* [WHAT YOU HAVE TO DO] The response should repeat word for word every line below from the one with "ATOM 80 C CA" to the one with "ATOM 99 N N", inclusive, and nothing else; leave pictures out.
..........
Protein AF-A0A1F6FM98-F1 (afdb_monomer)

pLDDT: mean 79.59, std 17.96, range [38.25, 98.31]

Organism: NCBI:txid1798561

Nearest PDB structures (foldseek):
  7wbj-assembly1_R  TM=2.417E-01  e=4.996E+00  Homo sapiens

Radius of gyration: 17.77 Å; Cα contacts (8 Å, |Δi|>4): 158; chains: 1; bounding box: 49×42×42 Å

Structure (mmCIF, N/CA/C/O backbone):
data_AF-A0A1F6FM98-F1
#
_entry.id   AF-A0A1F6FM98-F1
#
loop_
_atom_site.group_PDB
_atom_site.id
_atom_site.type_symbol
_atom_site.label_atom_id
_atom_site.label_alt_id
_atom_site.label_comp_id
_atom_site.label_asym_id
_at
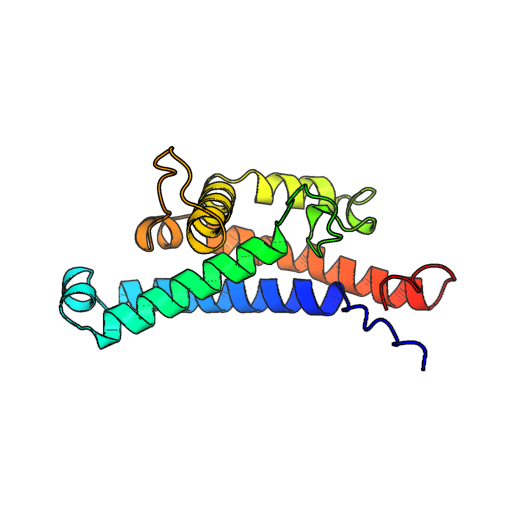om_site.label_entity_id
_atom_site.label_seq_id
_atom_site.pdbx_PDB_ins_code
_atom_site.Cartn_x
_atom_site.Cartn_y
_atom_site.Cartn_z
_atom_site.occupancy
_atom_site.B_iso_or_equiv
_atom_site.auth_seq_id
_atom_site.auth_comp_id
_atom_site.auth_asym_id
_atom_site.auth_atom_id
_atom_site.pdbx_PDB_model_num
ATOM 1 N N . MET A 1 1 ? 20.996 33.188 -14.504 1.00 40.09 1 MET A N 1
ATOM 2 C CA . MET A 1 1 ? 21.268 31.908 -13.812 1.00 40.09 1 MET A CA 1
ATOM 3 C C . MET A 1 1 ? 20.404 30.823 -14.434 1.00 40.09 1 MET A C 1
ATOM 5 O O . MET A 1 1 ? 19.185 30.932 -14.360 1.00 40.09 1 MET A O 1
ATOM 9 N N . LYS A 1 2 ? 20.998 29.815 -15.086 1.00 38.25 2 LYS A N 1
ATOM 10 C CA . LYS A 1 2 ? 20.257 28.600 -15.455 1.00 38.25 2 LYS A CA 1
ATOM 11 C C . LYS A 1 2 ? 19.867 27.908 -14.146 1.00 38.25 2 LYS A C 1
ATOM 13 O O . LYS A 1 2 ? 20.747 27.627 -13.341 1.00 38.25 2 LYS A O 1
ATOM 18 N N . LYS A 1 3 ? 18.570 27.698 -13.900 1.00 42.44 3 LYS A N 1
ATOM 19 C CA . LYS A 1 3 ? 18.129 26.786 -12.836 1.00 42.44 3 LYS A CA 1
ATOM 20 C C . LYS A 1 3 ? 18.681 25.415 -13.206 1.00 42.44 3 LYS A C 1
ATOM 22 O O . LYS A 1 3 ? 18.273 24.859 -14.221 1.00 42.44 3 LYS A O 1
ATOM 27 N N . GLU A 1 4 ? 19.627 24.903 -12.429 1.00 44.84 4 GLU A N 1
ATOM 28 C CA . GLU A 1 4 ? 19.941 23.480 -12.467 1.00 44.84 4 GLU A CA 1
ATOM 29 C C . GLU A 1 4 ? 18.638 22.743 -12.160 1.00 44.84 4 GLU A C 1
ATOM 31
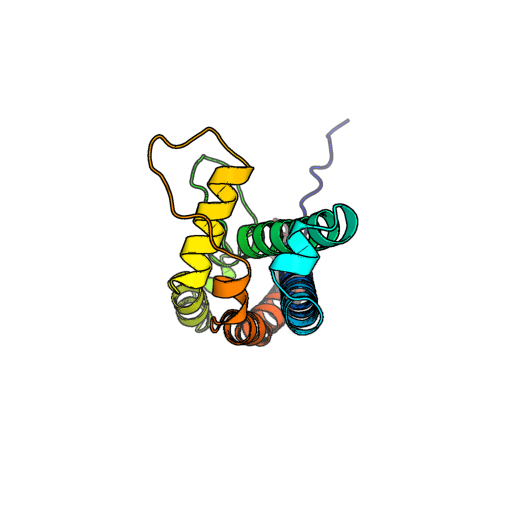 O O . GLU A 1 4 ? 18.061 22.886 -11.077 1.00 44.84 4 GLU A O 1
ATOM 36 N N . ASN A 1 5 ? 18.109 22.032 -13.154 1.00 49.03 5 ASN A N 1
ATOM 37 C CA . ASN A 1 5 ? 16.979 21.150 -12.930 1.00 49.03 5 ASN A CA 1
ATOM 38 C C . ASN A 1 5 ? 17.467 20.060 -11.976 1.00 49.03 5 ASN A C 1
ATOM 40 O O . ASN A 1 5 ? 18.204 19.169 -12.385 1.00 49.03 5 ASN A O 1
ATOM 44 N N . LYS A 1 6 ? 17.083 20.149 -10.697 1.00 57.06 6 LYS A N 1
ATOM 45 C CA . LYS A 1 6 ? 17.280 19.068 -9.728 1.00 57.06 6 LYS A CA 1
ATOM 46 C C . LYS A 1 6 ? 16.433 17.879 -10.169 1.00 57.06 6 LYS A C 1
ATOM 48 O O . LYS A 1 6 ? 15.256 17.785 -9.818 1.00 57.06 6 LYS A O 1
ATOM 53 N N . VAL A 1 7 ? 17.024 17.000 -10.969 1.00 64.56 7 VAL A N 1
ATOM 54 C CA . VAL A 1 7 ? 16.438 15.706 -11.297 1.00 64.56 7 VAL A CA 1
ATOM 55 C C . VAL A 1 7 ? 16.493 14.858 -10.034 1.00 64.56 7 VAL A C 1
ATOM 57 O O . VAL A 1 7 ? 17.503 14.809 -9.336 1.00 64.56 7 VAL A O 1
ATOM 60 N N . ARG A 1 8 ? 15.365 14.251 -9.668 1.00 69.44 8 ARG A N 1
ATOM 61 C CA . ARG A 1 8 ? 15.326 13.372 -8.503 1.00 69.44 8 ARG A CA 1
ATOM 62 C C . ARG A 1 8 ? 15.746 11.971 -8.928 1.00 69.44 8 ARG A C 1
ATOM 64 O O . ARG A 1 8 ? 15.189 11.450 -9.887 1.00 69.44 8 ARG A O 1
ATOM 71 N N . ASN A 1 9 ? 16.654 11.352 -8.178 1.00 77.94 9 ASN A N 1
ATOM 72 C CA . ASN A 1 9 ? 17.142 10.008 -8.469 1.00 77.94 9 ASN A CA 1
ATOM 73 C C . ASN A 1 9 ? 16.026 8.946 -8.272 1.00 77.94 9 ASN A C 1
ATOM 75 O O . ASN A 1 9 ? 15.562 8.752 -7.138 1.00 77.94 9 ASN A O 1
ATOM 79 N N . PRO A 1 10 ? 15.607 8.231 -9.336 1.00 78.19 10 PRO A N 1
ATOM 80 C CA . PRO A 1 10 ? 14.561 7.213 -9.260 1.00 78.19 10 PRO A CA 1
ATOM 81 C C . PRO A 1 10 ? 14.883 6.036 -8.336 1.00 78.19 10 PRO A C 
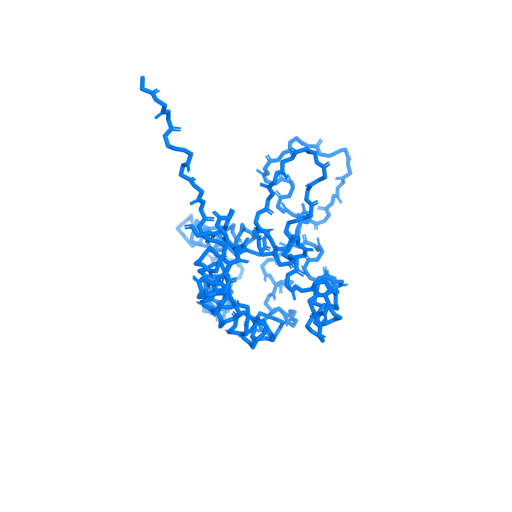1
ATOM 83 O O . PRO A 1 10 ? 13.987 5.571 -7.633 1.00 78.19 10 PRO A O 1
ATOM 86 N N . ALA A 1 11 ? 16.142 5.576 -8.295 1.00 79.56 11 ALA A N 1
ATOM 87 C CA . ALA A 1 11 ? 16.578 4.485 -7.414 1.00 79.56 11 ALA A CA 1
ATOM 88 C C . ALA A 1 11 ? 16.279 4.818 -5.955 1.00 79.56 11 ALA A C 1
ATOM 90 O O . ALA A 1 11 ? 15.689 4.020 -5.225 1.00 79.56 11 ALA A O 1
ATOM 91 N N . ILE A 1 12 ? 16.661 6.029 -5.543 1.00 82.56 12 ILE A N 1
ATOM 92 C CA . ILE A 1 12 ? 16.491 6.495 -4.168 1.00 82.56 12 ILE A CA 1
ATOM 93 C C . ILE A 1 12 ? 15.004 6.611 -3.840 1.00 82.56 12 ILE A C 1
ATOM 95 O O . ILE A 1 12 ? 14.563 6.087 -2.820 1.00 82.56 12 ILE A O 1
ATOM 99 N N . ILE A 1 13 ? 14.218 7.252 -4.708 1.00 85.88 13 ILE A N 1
..........
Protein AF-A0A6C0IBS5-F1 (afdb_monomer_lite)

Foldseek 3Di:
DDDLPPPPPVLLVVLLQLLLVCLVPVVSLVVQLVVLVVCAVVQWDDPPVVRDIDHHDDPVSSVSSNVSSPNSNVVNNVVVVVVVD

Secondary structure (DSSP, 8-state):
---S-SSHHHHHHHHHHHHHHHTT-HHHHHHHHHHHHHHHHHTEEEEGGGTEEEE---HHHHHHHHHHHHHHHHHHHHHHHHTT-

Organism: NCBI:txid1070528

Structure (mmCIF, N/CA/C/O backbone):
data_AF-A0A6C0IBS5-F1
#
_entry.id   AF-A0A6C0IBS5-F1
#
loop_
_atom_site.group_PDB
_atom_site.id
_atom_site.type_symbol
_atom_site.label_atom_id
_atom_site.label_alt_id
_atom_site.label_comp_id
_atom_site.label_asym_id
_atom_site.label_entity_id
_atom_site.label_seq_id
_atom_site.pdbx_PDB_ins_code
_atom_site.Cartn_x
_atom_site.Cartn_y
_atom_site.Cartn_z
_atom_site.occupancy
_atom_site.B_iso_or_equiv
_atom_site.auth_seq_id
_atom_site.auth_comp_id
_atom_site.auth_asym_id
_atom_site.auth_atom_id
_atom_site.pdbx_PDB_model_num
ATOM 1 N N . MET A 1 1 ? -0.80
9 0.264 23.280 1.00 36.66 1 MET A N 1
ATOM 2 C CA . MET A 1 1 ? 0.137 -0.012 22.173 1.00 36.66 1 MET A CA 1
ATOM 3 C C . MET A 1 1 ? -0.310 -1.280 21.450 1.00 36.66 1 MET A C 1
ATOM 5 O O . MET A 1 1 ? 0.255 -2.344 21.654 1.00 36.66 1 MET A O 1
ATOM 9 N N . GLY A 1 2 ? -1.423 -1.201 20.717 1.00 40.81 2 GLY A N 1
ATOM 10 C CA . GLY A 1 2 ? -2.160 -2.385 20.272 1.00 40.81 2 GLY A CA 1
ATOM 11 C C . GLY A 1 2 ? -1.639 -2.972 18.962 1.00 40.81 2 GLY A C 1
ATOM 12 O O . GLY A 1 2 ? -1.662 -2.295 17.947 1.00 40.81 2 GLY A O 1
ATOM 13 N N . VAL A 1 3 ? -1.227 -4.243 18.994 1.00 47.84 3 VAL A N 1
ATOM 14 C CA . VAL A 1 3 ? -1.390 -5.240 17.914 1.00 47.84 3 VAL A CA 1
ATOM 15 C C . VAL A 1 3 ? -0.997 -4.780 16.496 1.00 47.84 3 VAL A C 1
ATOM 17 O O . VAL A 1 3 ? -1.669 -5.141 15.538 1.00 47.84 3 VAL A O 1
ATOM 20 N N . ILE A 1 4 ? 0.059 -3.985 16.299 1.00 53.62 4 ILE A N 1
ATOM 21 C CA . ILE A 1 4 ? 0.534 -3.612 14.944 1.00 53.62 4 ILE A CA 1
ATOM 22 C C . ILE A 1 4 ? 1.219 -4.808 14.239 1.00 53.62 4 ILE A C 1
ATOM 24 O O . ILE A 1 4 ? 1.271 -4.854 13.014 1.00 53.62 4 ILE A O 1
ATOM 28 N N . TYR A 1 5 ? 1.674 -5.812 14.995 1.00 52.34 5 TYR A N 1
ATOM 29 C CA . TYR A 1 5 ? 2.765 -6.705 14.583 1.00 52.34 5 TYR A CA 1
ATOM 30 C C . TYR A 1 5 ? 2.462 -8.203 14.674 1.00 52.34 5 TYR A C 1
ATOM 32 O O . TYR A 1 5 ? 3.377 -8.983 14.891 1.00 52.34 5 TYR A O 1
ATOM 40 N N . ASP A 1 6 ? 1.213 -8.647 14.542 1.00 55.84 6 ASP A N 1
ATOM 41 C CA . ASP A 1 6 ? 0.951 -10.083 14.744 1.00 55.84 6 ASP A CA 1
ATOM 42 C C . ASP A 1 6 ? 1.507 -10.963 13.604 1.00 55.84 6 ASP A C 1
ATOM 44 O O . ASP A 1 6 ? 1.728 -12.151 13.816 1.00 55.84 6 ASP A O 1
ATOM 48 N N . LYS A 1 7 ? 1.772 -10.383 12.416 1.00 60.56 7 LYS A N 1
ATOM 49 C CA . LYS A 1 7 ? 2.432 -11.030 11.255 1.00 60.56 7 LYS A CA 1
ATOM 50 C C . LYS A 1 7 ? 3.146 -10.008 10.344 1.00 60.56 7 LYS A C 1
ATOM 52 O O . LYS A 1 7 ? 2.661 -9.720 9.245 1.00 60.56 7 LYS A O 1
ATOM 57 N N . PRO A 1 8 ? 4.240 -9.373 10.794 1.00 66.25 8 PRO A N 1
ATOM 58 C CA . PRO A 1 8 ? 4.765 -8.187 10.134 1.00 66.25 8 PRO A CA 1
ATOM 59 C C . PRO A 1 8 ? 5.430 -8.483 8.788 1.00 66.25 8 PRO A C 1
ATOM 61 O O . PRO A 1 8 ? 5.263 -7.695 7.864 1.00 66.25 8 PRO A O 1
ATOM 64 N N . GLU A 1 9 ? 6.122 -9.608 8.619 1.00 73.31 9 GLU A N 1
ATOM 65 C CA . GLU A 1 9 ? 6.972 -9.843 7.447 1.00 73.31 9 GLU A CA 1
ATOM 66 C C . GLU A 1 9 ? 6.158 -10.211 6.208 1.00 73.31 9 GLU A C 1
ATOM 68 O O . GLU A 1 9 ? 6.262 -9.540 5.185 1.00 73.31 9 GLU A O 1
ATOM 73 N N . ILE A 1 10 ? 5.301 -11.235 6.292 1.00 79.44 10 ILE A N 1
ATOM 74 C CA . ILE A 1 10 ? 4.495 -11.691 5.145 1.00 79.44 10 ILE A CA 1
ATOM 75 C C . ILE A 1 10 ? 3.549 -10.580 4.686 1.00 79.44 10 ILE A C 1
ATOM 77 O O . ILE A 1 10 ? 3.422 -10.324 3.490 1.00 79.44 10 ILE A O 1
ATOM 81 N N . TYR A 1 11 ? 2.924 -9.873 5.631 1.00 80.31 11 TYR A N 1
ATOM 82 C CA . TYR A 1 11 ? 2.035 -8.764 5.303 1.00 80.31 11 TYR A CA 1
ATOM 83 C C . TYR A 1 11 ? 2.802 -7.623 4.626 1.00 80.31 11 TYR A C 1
..........
* [RESPONSE TO THE EXERCISE]
ATOM 80 C CA . PRO A 1 10 ? 14.561 7.213 -9.260 1.00 78.19 10 PRO A CA 1
ATOM 81 C C . PRO A 1 10 ? 14.883 6.036 -8.336 1.00 78.19 10 PRO A C 
1
ATOM 83 O O . PRO A 1 10 ? 13.987 5.571 -7.633 1.00 78.19 10 PRO A O 1
ATOM 86 N N . ALA A 1 11 ? 16.142 5.576 -8.295 1.00 79.56 11 ALA A N 1
ATOM 87 C CA . ALA A 1 11 ? 16.578 4.485 -7.414 1.00 79.56 11 ALA A CA 1
ATOM 88 C C . ALA A 1 11 ? 16.279 4.818 -5.955 1.00 79.56 11 ALA A C 1
ATOM 90 O O . ALA A 1 11 ? 15.689 4.020 -5.225 1.00 79.56 11 ALA A O 1
ATOM 91 N N . ILE A 1 12 ? 16.661 6.029 -5.543 1.00 82.56 12 ILE A N 1
ATOM 92 C CA . ILE A 1 12 ? 16.491 6.495 -4.168 1.00 82.56 12 ILE A CA 1
ATOM 93 C C . ILE A 1 12 ? 15.004 6.611 -3.840 1.00 82.56 12 ILE A C 1
ATOM 95 O O . ILE A 1 12 ? 14.563 6.087 -2.820 1.00 82.56 12 ILE A O 1
ATOM 99 N N . ILE A 1 13 ? 14.218 7.252 -4.708 1.00 85.88 13 ILE A N 1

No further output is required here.